Scaffolded conversations are crucial to the success of English language learners, students who struggle, and all those who yet lack the confidence, know-how, and practice to independently speak and write connected, interesting, and sophisticated thoughts. Scaffolded conversations—a temporary, but vital support—are one of the most effective techniques my colleagues and I employ for ensuring all K-12 students succeed. For one example, view the three-minute video of a scaffolded conversation; I am coaching excellent grade 2-3 teacher, Trish Richardson, with a 3rd grade student who is a second language learner.
5 principles for effective scaffolded conversations:
- Most learners benefit from one or more meaningful, shared experiences—where an expert, often the teacher, takes the lead to guide and encourage the student to try out a task/activity without fear of failure.
- The specific, supportive language we use with students can make it possible—or not—for them to succeed at a task that might otherwise seem too difficult for them to attempt.
- Facility with oral language positively impacts thinking and writing ability; for example, telling the story first aids the quality and quantity of the writing.
- Following the student’s lead and intentions (Think, “What is this student trying to say and do?”) is a priority for relevant questioning and making suggestions.
- Successful and sustained literacy learning depends on a culture of trust and respect where learners feel safe and encouraged to make their voices heard.

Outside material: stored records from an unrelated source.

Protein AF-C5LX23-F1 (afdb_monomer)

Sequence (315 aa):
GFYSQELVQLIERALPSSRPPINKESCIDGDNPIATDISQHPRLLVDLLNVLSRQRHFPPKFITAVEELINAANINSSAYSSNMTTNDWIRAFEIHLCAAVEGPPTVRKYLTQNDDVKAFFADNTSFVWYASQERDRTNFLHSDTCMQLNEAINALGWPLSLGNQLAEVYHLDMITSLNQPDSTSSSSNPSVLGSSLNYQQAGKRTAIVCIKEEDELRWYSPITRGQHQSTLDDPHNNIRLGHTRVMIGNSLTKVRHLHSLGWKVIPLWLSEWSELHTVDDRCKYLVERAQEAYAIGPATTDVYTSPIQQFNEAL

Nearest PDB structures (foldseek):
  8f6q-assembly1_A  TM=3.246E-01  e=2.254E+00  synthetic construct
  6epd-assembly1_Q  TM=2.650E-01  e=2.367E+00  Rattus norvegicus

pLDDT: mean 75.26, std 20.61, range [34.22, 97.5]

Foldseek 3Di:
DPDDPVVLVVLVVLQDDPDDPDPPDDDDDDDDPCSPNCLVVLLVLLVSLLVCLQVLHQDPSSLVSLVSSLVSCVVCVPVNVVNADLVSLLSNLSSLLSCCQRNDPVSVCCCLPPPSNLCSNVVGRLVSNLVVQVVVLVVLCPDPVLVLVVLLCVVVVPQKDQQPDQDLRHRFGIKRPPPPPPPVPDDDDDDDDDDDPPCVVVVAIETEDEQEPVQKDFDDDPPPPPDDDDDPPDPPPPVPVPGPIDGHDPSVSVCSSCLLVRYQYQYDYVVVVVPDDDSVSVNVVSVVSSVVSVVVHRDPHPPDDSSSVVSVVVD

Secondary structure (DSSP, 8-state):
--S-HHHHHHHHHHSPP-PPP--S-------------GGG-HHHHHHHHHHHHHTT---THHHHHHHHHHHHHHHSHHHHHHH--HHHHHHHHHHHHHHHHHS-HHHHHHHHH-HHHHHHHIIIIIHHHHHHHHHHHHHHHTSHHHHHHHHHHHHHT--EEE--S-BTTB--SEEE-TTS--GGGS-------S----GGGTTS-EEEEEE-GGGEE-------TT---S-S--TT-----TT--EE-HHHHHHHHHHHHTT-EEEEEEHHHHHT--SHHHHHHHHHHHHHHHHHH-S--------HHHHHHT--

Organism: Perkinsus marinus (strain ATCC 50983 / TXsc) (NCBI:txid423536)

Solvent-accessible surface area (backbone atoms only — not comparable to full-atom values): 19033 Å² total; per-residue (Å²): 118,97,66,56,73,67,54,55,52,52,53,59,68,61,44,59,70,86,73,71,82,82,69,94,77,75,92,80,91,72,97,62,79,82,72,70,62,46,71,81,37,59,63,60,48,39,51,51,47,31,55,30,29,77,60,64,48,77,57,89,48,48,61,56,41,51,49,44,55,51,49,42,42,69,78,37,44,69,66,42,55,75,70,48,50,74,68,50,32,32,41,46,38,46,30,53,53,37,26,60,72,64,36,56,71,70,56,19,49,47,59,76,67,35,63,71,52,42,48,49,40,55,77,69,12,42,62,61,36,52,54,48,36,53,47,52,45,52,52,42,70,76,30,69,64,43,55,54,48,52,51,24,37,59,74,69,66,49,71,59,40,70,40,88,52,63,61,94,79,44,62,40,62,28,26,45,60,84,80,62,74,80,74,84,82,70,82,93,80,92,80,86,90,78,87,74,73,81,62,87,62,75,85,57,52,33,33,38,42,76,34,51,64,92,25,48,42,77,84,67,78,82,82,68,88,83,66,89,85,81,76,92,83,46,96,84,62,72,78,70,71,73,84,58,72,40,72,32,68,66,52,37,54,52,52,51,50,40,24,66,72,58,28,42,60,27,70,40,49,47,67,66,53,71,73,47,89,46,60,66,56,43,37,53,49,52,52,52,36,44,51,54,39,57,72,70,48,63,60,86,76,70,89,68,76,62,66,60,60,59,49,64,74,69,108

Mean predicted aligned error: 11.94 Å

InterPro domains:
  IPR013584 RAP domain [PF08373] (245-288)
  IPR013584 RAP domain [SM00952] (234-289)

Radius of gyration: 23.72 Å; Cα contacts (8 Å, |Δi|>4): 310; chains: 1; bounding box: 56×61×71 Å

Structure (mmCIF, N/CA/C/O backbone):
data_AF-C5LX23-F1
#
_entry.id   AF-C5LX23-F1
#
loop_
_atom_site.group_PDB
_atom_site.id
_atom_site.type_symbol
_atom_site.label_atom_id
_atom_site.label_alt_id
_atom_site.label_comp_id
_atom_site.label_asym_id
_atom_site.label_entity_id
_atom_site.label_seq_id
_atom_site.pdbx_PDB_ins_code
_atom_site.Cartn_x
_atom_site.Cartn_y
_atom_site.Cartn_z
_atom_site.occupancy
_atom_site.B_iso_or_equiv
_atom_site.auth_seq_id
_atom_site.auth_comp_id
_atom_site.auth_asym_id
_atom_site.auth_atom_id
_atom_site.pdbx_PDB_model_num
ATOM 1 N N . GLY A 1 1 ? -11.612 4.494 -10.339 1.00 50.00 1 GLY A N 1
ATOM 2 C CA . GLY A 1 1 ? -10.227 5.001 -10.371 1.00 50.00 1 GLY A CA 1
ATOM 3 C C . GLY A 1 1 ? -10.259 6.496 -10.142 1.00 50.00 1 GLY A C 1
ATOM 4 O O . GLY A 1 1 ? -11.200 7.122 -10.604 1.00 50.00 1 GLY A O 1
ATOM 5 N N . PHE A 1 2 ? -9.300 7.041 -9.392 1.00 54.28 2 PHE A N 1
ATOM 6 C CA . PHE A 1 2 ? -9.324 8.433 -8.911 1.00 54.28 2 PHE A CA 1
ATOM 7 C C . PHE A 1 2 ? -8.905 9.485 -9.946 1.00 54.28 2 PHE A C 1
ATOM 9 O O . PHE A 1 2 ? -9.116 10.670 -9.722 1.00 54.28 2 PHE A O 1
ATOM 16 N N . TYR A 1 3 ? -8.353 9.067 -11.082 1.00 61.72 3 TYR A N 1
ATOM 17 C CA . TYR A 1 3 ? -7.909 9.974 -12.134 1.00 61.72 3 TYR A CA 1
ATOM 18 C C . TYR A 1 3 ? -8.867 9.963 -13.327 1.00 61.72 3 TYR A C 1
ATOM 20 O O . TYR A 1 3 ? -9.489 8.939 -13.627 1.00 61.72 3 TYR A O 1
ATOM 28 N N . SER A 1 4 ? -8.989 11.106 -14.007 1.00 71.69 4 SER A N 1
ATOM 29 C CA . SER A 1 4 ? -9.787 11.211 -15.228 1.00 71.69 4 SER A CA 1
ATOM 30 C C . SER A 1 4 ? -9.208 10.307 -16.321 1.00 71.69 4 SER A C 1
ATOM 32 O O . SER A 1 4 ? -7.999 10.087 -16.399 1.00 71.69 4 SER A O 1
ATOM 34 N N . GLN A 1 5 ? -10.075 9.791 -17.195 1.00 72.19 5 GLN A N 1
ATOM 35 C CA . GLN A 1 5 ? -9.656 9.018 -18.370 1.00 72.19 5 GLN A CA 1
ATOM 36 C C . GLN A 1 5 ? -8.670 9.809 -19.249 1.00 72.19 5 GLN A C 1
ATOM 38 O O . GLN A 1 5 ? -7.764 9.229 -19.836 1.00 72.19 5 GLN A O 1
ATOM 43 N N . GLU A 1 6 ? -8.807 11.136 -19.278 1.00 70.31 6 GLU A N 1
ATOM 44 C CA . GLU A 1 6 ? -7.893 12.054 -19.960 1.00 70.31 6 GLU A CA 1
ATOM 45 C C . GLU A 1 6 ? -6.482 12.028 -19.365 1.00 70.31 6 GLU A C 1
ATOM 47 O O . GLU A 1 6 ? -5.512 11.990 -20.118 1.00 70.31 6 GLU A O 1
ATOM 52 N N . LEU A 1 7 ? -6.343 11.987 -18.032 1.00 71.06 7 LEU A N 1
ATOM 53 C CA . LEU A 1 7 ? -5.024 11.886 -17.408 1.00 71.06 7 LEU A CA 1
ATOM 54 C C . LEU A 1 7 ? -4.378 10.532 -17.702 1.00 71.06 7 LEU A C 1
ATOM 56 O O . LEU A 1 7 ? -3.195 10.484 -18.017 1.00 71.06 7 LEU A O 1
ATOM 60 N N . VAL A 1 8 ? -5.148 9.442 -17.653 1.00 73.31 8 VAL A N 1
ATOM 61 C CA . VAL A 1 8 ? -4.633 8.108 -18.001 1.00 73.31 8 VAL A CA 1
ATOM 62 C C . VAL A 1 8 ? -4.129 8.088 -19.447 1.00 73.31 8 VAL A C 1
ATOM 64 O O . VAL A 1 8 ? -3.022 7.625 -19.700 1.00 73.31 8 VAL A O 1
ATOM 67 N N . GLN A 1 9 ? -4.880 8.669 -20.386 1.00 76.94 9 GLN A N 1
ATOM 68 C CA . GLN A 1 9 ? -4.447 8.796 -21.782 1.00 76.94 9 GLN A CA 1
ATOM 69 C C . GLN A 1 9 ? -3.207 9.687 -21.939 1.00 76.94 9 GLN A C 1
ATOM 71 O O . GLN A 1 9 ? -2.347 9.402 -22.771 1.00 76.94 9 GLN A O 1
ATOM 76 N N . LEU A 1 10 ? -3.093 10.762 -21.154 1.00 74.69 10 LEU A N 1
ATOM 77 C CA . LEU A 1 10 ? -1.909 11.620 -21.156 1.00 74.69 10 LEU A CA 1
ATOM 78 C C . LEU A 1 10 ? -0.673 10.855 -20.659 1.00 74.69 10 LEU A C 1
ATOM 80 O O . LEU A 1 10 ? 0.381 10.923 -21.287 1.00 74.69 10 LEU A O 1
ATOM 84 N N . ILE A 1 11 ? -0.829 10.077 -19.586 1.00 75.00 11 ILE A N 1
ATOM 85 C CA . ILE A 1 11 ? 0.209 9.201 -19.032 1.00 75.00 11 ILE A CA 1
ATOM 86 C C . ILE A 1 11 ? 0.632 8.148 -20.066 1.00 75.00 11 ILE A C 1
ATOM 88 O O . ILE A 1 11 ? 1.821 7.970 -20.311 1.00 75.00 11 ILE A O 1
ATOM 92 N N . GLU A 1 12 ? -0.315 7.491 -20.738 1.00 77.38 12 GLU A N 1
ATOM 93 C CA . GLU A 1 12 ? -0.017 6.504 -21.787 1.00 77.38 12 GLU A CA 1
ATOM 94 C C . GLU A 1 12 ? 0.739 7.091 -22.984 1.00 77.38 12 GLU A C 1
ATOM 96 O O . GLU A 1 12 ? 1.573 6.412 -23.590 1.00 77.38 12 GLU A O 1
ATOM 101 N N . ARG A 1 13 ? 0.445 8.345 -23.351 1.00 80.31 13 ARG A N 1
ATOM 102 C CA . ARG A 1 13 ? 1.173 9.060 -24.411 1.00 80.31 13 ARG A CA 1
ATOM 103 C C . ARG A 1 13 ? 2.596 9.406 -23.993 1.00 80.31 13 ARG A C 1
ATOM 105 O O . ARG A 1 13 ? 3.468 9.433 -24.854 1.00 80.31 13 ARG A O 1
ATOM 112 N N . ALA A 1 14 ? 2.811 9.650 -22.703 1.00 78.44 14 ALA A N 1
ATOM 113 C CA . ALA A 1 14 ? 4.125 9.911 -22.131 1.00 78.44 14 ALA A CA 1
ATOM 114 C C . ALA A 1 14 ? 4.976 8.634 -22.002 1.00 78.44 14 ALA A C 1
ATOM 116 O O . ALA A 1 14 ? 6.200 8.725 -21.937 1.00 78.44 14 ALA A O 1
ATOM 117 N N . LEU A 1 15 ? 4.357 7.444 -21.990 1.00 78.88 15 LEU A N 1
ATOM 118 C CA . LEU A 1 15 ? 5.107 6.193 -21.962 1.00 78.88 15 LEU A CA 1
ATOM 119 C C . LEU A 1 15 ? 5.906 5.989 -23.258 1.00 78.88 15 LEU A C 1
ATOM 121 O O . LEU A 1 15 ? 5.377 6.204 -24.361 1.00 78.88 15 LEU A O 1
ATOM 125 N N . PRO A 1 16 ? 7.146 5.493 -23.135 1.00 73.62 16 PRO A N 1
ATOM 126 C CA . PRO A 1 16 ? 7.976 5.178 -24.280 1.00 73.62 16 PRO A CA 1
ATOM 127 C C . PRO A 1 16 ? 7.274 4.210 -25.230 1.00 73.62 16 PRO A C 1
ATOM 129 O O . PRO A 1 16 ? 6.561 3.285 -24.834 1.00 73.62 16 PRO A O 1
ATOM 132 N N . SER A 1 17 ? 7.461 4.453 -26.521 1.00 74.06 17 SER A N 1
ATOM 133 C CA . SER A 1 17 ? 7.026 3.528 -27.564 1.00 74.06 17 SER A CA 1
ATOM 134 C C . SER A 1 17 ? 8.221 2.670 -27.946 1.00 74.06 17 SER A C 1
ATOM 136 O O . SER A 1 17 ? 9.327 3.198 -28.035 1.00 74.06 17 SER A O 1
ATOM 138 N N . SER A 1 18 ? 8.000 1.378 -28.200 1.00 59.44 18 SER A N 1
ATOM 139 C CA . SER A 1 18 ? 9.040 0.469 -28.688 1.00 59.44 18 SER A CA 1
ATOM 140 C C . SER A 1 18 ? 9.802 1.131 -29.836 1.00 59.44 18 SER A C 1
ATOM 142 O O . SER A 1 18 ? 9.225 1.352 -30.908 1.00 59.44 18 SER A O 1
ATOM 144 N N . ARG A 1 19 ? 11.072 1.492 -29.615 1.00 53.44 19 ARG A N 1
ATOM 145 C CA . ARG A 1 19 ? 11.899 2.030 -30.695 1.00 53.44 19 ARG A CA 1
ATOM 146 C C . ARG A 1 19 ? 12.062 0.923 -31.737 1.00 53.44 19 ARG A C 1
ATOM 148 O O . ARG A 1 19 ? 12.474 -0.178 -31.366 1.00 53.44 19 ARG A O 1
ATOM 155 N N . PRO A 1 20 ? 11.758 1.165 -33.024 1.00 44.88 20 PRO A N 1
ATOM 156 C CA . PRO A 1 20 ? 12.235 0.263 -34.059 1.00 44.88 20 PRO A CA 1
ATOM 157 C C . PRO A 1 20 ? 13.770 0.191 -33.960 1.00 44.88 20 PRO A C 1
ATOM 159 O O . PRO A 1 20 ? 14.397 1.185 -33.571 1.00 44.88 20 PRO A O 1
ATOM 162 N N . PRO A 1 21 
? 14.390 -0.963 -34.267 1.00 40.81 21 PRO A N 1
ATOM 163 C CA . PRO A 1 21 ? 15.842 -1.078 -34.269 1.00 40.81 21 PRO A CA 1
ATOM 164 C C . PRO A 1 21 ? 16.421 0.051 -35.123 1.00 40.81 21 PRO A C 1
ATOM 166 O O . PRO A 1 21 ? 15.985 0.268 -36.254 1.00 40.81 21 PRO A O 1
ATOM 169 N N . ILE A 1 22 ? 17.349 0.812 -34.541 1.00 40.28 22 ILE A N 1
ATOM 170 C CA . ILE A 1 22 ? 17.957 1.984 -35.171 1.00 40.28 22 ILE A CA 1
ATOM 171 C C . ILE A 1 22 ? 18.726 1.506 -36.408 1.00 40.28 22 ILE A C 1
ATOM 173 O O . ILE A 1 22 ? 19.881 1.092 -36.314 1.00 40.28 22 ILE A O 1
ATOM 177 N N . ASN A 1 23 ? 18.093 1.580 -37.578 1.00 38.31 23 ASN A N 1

A part of the response to the posed question is adapted from Literacy Essentials: Engagement, Excellence, and Equity for All Learners by Regie Routman (Stenhouse: Portland, ME, January 2018)

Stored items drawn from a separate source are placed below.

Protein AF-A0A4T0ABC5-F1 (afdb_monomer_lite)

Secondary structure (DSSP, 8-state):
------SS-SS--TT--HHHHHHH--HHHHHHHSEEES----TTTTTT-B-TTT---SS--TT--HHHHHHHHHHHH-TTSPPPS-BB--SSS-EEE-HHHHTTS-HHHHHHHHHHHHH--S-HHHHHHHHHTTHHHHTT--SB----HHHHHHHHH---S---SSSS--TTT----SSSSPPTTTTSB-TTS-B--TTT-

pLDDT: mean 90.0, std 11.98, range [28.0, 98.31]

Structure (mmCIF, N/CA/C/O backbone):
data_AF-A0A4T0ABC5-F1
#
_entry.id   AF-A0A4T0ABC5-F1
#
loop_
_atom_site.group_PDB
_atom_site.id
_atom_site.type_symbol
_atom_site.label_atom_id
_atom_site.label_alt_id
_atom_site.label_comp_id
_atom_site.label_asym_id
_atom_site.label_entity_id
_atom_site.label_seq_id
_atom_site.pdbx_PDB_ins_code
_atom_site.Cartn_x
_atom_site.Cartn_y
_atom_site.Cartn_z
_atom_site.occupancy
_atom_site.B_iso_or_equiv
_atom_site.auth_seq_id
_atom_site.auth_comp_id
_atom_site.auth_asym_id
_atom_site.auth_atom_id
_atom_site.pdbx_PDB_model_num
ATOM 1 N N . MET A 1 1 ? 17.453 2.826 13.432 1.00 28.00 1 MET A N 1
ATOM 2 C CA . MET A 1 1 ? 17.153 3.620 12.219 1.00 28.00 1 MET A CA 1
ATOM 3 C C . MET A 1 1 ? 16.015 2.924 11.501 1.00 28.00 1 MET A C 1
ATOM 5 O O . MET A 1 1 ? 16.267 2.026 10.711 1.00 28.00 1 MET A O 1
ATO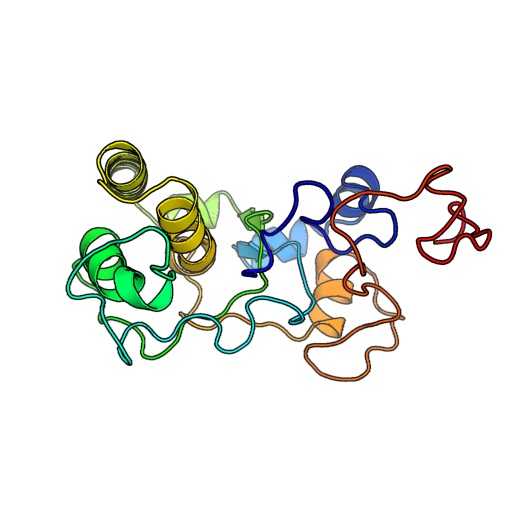M 9 N N . SER A 1 2 ? 14.775 3.271 11.853 1.00 32.69 2 SER A N 1
ATOM 10 C CA . SER A 1 2 ? 13.608 2.843 11.079 1.00 32.69 2 SER A CA 1
ATOM 11 C C . SER A 1 2 ? 13.778 3.388 9.658 1.00 32.69 2 SER A C 1
ATOM 13 O O . SER A 1 2 ? 14.101 4.577 9.532 1.00 32.69 2 SER A O 1
ATOM 15 N N . PRO A 1 3 ? 13.640 2.579 8.597 1.00 41.06 3 PRO A N 1
ATOM 16 C CA . PRO A 1 3 ? 13.662 3.103 7.247 1.00 41.06 3 PRO A CA 1
ATOM 17 C C . PRO A 1 3 ? 12.389 3.934 7.093 1.00 41.06 3 PRO A C 1
ATOM 19 O O . PRO A 1 3 ? 11.307 3.410 6.849 1.00 41.06 3 PRO A O 1
ATOM 22 N N . PHE A 1 4 ? 12.498 5.245 7.298 1.00 41.34 4 PHE A N 1
ATOM 23 C CA . PHE A 1 4 ? 11.475 6.169 6.837 1.00 41.34 4 PHE A CA 1
ATOM 24 C C . PHE A 1 4 ? 11.279 5.883 5.343 1.00 41.34 4 PHE A C 1
ATOM 26 O O . PHE A 1 4 ? 12.242 6.001 4.581 1.00 41.34 4 PHE A O 1
ATOM 33 N N . CYS A 1 5 ? 10.068 5.461 4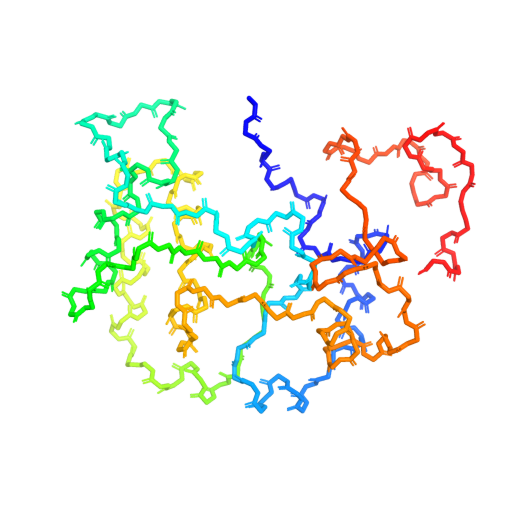.943 1.00 46.62 5 CYS A N 1
ATOM 34 C CA . CYS A 1 5 ? 9.661 5.349 3.537 1.00 46.62 5 CYS A CA 1
ATOM 35 C C . CYS A 1 5 ? 9.800 6.782 2.954 1.00 46.62 5 CYS A C 1
ATOM 37 O O . CYS A 1 5 ? 8.964 7.660 3.168 1.00 46.62 5 CYS A O 1
ATOM 39 N N . ALA A 1 6 ? 10.978 7.060 2.380 1.00 38.78 6 ALA A N 1
ATOM 40 C CA . ALA A 1 6 ? 11.422 8.385 1.970 1.00 38.78 6 ALA A CA 1
ATOM 41 C C . ALA A 1 6 ? 10.607 8.879 0.771 1.00 38.78 6 ALA A C 1
ATOM 43 O O . ALA A 1 6 ? 10.177 8.092 -0.068 1.00 38.78 6 ALA A O 1
ATOM 44 N N . LEU A 1 7 ? 10.455 10.202 0.667 1.00 41.31 7 LEU A N 1
ATOM 45 C CA . LEU A 1 7 ? 9.673 10.900 -0.365 1.00 41.31 7 LEU A CA 1
ATOM 46 C C . LEU A 1 7 ? 10.049 10.534 -1.821 1.00 41.31 7 LEU A C 1
ATOM 48 O O . LEU A 1 7 ? 9.263 10.773 -2.735 1.00 41.31 7 LEU A O 1
ATOM 52 N N . TYR A 1 8 ? 11.227 9.939 -2.032 1.00 48.62 8 TYR A N 1
ATOM 53 C CA . TYR A 1 8 ? 11.707 9.399 -3.303 1.00 48.62 8 TYR A CA 1
ATOM 54 C C . TYR A 1 8 ? 11.655 7.866 -3.246 1.00 48.62 8 TYR A C 1
ATOM 56 O O . TYR A 1 8 ? 12.639 7.226 -2.888 1.00 48.62 8 TYR A O 1
ATOM 64 N N . GLY A 1 9 ? 10.491 7.269 -3.516 1.00 59.19 9 GLY A N 1
ATOM 65 C CA . GLY A 1 9 ? 10.377 5.808 -3.464 1.00 59.19 9 GLY A CA 1
ATOM 66 C C . GLY A 1 9 ? 9.021 5.240 -3.086 1.00 59.19 9 GLY A C 1
ATOM 67 O O . GLY A 1 9 ? 9.003 4.210 -2.430 1.00 59.19 9 GLY A O 1
ATOM 68 N N . TYR A 1 10 ? 7.901 5.862 -3.468 1.00 70.88 10 TYR A N 1
ATOM 69 C CA . TYR A 1 10 ? 6.564 5.290 -3.224 1.00 70.88 10 TYR A CA 1
ATOM 70 C C . TYR A 1 10 ? 6.116 4.275 -4.287 1.00 70.88 10 TYR A C 1
ATOM 72 O O . TYR A 1 10 ? 5.101 3.613 -4.098 1.00 70.88 10 TYR A O 1
ATOM 80 N N . ASN A 1 11 ? 6.860 4.153 -5.390 1.00 80.69 11 ASN A N 1
ATOM 81 C CA . ASN A 1 11 ? 6.592 3.221 -6.485 1.00 80.69 11 ASN A CA 1
ATOM 82 C C . ASN A 1 11 ? 7.844 2.407 -6.826 1.00 80.69 11 ASN A C 1
ATOM 84 O O . ASN A 1 11 ? 8.946 2.748 -6.391 1.00 80.69 11 ASN A O 1
ATOM 88 N N . ASP A 1 12 ? 7.630 1.361 -7.618 1.00 89.31 12 ASP A N 1
ATOM 89 C CA . ASP A 1 12 ? 8.653 0.408 -8.041 1.00 89.31 12 ASP A CA 1
ATOM 90 C C . ASP A 1 12 ? 9.212 0.704 -9.445 1.00 89.31 12 ASP A C 1
ATOM 92 O O . ASP A 1 12 ? 9.789 -0.172 -10.088 1.00 89.31 12 ASP A O 1
ATOM 96 N N . ASP A 1 13 ? 9.012 1.912 -9.982 1.00 89.69 13 ASP A N 1
ATOM 97 C CA . ASP A 1 13 ? 9.684 2.303 -11.222 1.00 89.69 13 ASP A CA 1
ATOM 98 C C . ASP A 1 13 ? 11.185 2.515 -10.932 1.00 89.69 13 ASP A C 1
ATOM 100 O O . ASP A 1 13 ? 11.518 3.229 -9.981 1.00 89.69 13 ASP A O 1
ATOM 104 N N . PRO A 1 14 ? 12.106 1.953 -11.741 1.00 88.12 14 PRO A N 1
ATOM 105 C CA . PRO A 1 14 ? 13.549 2.095 -11.530 1.00 88.12 14 PRO A CA 1
ATOM 106 C C . PRO A 1 14 ? 14.033 3.549 -11.490 1.00 88.12 14 PRO A C 1
ATOM 108 O O . PRO A 1 14 ? 15.075 3.844 -10.902 1.00 88.12 14 PRO A O 1
ATOM 111 N N . LEU A 1 15 ? 13.291 4.467 -12.123 1.00 87.56 15 LEU A N 1
ATOM 112 C CA . LEU A 1 15 ? 13.595 5.896 -12.147 1.00 87.56 15 LEU A CA 1
ATOM 113 C C . LEU A 1 15 ? 12.816 6.694 -11.092 1.00 87.56 15 LEU A C 1
ATOM 115 O O . LEU A 1 15 ? 12.972 7.916 -11.013 1.00 87.56 15 LEU A O 1
ATOM 119 N N . TYR A 1 16 ? 12.000 6.017 -10.280 1.00 85.06 16 TYR A N 1
ATOM 120 C CA . TYR A 1 16 ? 11.042 6.591 -9.337 1.00 85.06 16 TYR A CA 1
ATOM 121 C C . TYR A 1 16 ? 10.036 7.539 -10.008 1.00 85.06 16 TYR A C 1
ATOM 123 O O . TYR A 1 16 ? 9.537 8.481 -9.386 1.00 85.06 16 TYR A O 1
ATOM 131 N N . ASP A 1 17 ? 9.721 7.295 -11.284 1.00 86.00 17 ASP A N 1
ATOM 132 C CA . ASP A 1 17 ? 8.836 8.136 -12.082 1.00 86.00 17 ASP A CA 1
ATOM 133 C C . ASP A 1 17 ? 7.376 7.654 -12.012 1.00 86.00 17 ASP A C 1
ATOM 135 O O . ASP A 1 17 ? 6.970 6.611 -12.544 1.00 86.00 17 ASP A O 1
ATOM 139 N N . GLY A 1 18 ? 6.539 8.480 -11.382 1.00 86.69 18 GLY A N 1
ATOM 140 C CA . GLY A 1 18 ? 5.106 8.231 -11.289 1.00 86.69 18 GLY A CA 1
ATOM 141 C C . GLY A 1 18 ? 4.389 8.249 -12.643 1.00 86.69 18 GLY A C 1
ATOM 142 O O . GLY A 1 18 ? 3.420 7.517 -12.814 1.00 86.69 18 GLY A O 1
ATOM 143 N N . VAL A 1 19 ? 4.841 9.027 -13.632 1.00 89.31 19 VAL A N 1
ATOM 144 C CA . VAL A 1 19 ? 4.195 9.089 -14.956 1.00 89.31 19 VAL A CA 1
ATOM 145 C C . VAL A 1 19 ? 4.342 7.754 -15.679 1.00 89.31 19 VAL A C 1
ATOM 147 O O . VAL A 1 19 ? 3.366 7.249 -16.236 1.00 89.31 19 VAL A O 1
ATOM 150 N N . ARG A 1 20 ? 5.533 7.149 -15.619 1.00 88.50 20 ARG A N 1
ATOM 151 C CA . ARG A 1 20 ? 5.809 5.824 -16.191 1.00 88.50 20 ARG A CA 1
ATOM 152 C C . ARG A 1 20 ? 4.930 4.756 -15.556 1.00 88.50 20 ARG A C 1
ATOM 154 O O . ARG A 1 20 ? 4.227 4.047 -16.279 1.00 88.50 20 ARG A O 1
ATOM 161 N N . THR A 1 21 ? 4.881 4.739 -14.225 1.00 89.00 21 THR A N 1
ATOM 162 C CA . THR A 1 21 ? 3.997 3.870 -13.433 1.00 89.00 21 THR A CA 1
ATOM 163 C C . THR A 1 21 ? 2.533 4.020 -13.868 1.00 89.00 21 THR A C 1
ATOM 165 O O . THR A 1 21 ? 1.889 3.048 -14.262 1.00 89.00 21 THR A O 1
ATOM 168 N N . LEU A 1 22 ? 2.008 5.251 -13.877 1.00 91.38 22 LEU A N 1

Response From Gabriella Corales
Gabriella Corales presently teaches at a rural, public high school in the panhandle of Florida; she formerly taught at a charter school in the Bay Area of California. She continues to work with first generation college students, hailing from low-income backgrounds (like herself). She is originally from San Antonio. She obtained her Bachelors in English and Communication Studies from Texas State University and her Masters in Education from Stanford University:
Shifting How We Talk and Doing More Positive Narration in the Classroom
When we step back and look into our classrooms, what types of behaviors are we recognizing and naming repeatedly? Do we spend more of our time praising the positive behaviors or disapproving the negative? What phrases do we repeat and emphasize on a regular basis? If a student remembered that phrase, could it benefit them later in life? Throughout the school year, we teach our students many lessons and as a result, they internalize some of these teachings. What if we could get them to not only internalize (some of) the academic content and skills we teach, but also the productive habits and behaviors they will need in and outside of the classroom? Fortunately, we can, and it starts with shifting how we talk in the classroom. By changing how we address unsatisfactory behaviors and including more positive narration in our classroom, our students’ behaviors as well as our classroom culture can improve.
Let’s start with a common scenario: that one student talking while someone else is talking. Our natural inclination may be to say, “Stop talking.” However, what if, instead, we named what they should do, how they should behave, or what expectations they should be meeting? For example, we could shift our approach and instead say, “Now is not the time to talk... later today, we’ll talk, but now is not the time” or "[Student name]. Time and place. There’s a time to talk, and a time to listen.” This may require us to modify how we usually react to unsatisfactory behavior, however, with practice these unpleasant moments have potential to be teachable moments. Students know what we don’t want from them, so why repeat those behaviors? Instead, let’s spend our time repeating and naming the behaviors we want from our students. I would rather my students internalize, “Time and place” instead of “Stop talking"—after all, they need to know this in order to appropriately function in other contexts outside the classroom. What “go-to phrases” can you use that both address unsatisfactory behaviors and also teach students valuable (life) lessons? It may be a shift initially, however, it becomes easier. Instead of classroom management issues taking away from the class, those instances become content for a brief yet real life lesson.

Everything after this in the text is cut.